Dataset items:
*****

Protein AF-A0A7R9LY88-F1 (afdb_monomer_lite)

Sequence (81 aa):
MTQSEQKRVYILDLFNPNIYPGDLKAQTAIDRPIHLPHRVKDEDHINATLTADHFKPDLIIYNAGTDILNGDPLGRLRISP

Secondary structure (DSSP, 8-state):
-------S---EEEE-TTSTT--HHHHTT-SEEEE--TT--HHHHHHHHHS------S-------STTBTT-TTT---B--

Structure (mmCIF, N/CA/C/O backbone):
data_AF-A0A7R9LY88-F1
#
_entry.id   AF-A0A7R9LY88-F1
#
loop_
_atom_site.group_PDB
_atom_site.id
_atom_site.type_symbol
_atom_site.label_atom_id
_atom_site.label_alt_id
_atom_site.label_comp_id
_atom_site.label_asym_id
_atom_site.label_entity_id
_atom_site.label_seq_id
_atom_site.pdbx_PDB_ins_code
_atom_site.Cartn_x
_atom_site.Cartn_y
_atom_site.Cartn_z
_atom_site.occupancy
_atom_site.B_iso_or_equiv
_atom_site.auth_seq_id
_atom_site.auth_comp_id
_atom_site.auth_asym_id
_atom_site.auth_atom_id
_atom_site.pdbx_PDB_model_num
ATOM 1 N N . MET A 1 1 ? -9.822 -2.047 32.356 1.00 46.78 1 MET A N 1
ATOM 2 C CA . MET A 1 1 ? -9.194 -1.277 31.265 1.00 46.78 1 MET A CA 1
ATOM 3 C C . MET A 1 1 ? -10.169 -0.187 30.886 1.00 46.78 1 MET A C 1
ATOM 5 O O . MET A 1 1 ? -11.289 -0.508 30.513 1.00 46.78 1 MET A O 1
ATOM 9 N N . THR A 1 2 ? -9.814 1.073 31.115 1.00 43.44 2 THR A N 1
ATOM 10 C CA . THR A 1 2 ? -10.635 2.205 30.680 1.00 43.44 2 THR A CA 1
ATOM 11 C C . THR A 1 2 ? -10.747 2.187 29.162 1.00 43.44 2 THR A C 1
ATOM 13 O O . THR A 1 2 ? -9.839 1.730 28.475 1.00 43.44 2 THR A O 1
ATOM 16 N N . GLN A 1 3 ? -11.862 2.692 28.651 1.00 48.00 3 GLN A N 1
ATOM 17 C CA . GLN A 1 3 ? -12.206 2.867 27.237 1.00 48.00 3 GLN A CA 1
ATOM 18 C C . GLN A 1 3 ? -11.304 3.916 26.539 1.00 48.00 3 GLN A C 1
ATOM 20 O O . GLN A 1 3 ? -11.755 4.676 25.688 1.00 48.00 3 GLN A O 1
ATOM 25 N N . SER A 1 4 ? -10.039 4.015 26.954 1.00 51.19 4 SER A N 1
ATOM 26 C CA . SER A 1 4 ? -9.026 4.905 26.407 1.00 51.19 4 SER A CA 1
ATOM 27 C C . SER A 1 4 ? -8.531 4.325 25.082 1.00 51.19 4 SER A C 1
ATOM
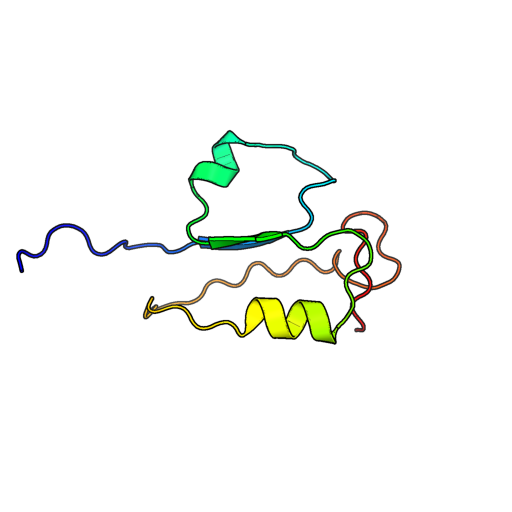 29 O O . SER A 1 4 ? -7.673 3.446 25.056 1.00 51.19 4 SER A O 1
ATOM 31 N N . GLU A 1 5 ? -9.161 4.825 24.018 1.00 58.47 5 GLU A N 1
ATOM 32 C CA . GLU A 1 5 ? -8.682 4.930 22.634 1.00 58.47 5 GLU A CA 1
ATOM 33 C C . GLU A 1 5 ? -8.368 3.622 21.898 1.00 58.47 5 GLU A C 1
ATOM 35 O O . GLU A 1 5 ? -7.256 3.394 21.425 1.00 58.47 5 GLU A O 1
ATOM 40 N N . GLN A 1 6 ? -9.388 2.787 21.674 1.00 69.50 6 GLN A N 1
ATOM 41 C CA . GLN A 1 6 ? -9.315 1.895 20.515 1.00 69.50 6 GLN A CA 1
ATOM 42 C C . GLN A 1 6 ? -9.215 2.756 19.247 1.00 69.50 6 GLN A C 1
ATOM 44 O O . GLN A 1 6 ? -10.059 3.630 19.018 1.00 69.50 6 GLN A O 1
ATOM 49 N N . LYS A 1 7 ? -8.164 2.544 18.442 1.00 76.75 7 LYS A N 1
ATOM 50 C CA . LYS A 1 7 ? -8.013 3.223 17.150 1.00 76.75 7 LYS A CA 1
ATOM 51 C C . LYS A 1 7 ? -9.264 2.969 16.313 1.00 76.75 7 LYS A C 1
ATOM 53 O O . LYS A 1 7 ? -9.637 1.827 16.077 1.00 76.75 7 LYS A O 1
ATOM 58 N N . ARG A 1 8 ? -9.914 4.050 15.875 1.00 90.94 8 ARG A N 1
ATOM 59 C CA . ARG A 1 8 ? -11.118 3.980 15.026 1.00 90.94 8 ARG A CA 1
ATOM 60 C C . ARG A 1 8 ? -10.795 3.626 13.576 1.00 90.94 8 ARG A C 1
ATOM 62 O O . ARG A 1 8 ? -11.673 3.188 12.847 1.00 90.94 8 ARG A O 1
ATOM 69 N N . VAL A 1 9 ? -9.560 3.884 13.158 1.00 92.50 9 VAL A N 1
ATOM 70 C CA . VAL A 1 9 ? -9.054 3.645 11.808 1.00 92.50 9 VAL A CA 1
ATOM 71 C C . VAL A 1 9 ? -7.709 2.953 11.946 1.00 92.50 9 VAL A C 1
ATOM 73 O O . VAL A 1 9 ? -6.906 3.356 12.788 1.00 92.50 9 VAL A O 1
ATOM 76 N N . TYR A 1 10 ? -7.505 1.930 11.124 1.00 91.94 10 TYR A N 1
ATOM 77 C CA . TYR A 1 10 ? -6.245 1.222 10.977 1.00 91.94 10 TYR A CA 1
ATOM 78 C C . TYR A 1 10 ? -5.835 1.252 9.505 1.00 91.94 10 TYR A C 1
ATOM 80 O O . TYR A 1 10 ? -6.626 0.870 8.639 1.00 91.94 10 TYR A O 1
ATOM 88 N N . ILE A 1 11 ? -4.624 1.717 9.222 1.00 93.31 11 ILE A N 1
ATOM 89 C CA . ILE A 1 11 ? -4.065 1.827 7.877 1.00 93.31 11 ILE A CA 1
ATOM 90 C C . ILE A 1 11 ? -3.010 0.735 7.690 1.00 93.31 11 ILE A C 1
ATOM 92 O O . ILE A 1 11 ? -1.891 0.823 8.199 1.00 93.31 11 ILE A O 1
ATOM 96 N N . LEU A 1 12 ? -3.384 -0.283 6.919 1.00 91.88 12 LEU A N 1
ATOM 97 C CA . LEU A 1 12 ? -2.462 -1.234 6.310 1.00 91.88 12 LEU A CA 1
ATOM 98 C C . LEU A 1 12 ? -2.110 -0.721 4.914 1.00 91.88 12 LEU A C 1
ATOM 100 O O . LEU A 1 12 ? -3.015 -0.514 4.107 1.00 91.88 12 LEU A O 1
ATOM 104 N N . ASP A 1 13 ? -0.822 -0.542 4.632 1.00 92.50 13 ASP A N 1
ATOM 105 C CA . ASP A 1 13 ? -0.360 -0.074 3.323 1.00 92.50 13 ASP A CA 1
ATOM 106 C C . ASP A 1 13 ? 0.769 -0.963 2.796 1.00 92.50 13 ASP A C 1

*****

_WORK REQUIRED_:
Starting with the line above that holds "ATOM 44 O O" and stopping with the line that holds "ATOM 98 C C", reproduce each line exactly, omitting all other lines.

_EXERCISE ANSWER_:
ATOM 44 O O . GLN A 1 6 ? -10.059 3.630 19.018 1.00 69.50 6 GLN A O 1
ATOM 49 N N . LYS A 1 7 ? -8.164 2.544 18.442 1.00 76.75 7 LYS A N 1
ATOM 50 C CA . LYS A 1 7 ? -8.013 3.223 17.150 1.00 76.75 7 LYS A CA 1
ATOM 51 C C . LYS A 1 7 ? -9.264 2.969 16.313 1.00 76.75 7 LYS A C 1
ATOM 53 O O . LYS A 1 7 ? -9.637 1.827 16.077 1.00 76.75 7 LYS A O 1
ATOM 58 N N . ARG A 1 8 ? -9.914 4.050 15.875 1.00 90.94 8 ARG A N 1
ATOM 59 C CA . ARG A 1 8 ? -11.118 3.980 15.026 1.00 90.94 8 ARG A CA 1
ATOM 60 C C . ARG A 1 8 ? -10.795 3.626 13.576 1.00 90.94 8 ARG A C 1
ATOM 62 O O . ARG A 1 8 ? -11.673 3.188 12.847 1.00 90.94 8 ARG A O 1
ATOM 69 N N . VAL A 1 9 ? -9.560 3.884 13.158 1.00 92.50 9 VAL A N 1
ATOM 70 C CA . VAL A 1 9 ? -9.054 3.645 11.808 1.00 92.50 9 VAL A CA 1
ATOM 71 C C . VAL A 1 9 ? -7.709 2.953 11.946 1.00 92.50 9 VAL A C 1
ATOM 73 O O . VAL A 1 9 ? -6.906 3.356 12.788 1.00 92.50 9 VAL A O 1
ATOM 76 N N . TYR A 1 10 ? -7.505 1.930 11.124 1.00 91.94 10 TYR A N 1
ATOM 77 C CA . TYR A 1 10 ? -6.245 1.222 10.977 1.00 91.94 10 TYR A CA 1
ATOM 78 C C . TYR A 1 10 ? -5.835 1.252 9.505 1.00 91.94 10 TYR A C 1
ATOM 80 O O . TYR A 1 10 ? -6.626 0.870 8.639 1.00 91.94 10 TYR A O 1
ATOM 88 N N . ILE A 1 11 ? -4.624 1.717 9.222 1.00 93.31 11 ILE A N 1
ATOM 89 C CA . ILE A 1 11 ? -4.065 1.827 7.877 1.00 93.31 11 ILE A CA 1
ATOM 90 C C . ILE A 1 11 ? -3.010 0.735 7.690 1.00 93.31 11 ILE A C 1
ATOM 92 O O . ILE A 1 11 ? -1.891 0.823 8.199 1.00 93.31 11 ILE A O 1
ATOM 96 N N . LEU A 1 12 ? -3.384 -0.283 6.919 1.00 91.88 12 LEU A N 1
ATOM 97 C CA . LEU A 1 12 ? -2.462 -1.234 6.310 1.00 91.88 12 LEU A CA 1
ATOM 98 C C . LEU A 1 12 ? -2.110 -0.721 4.914 1.00 91.88 12 LEU A C 1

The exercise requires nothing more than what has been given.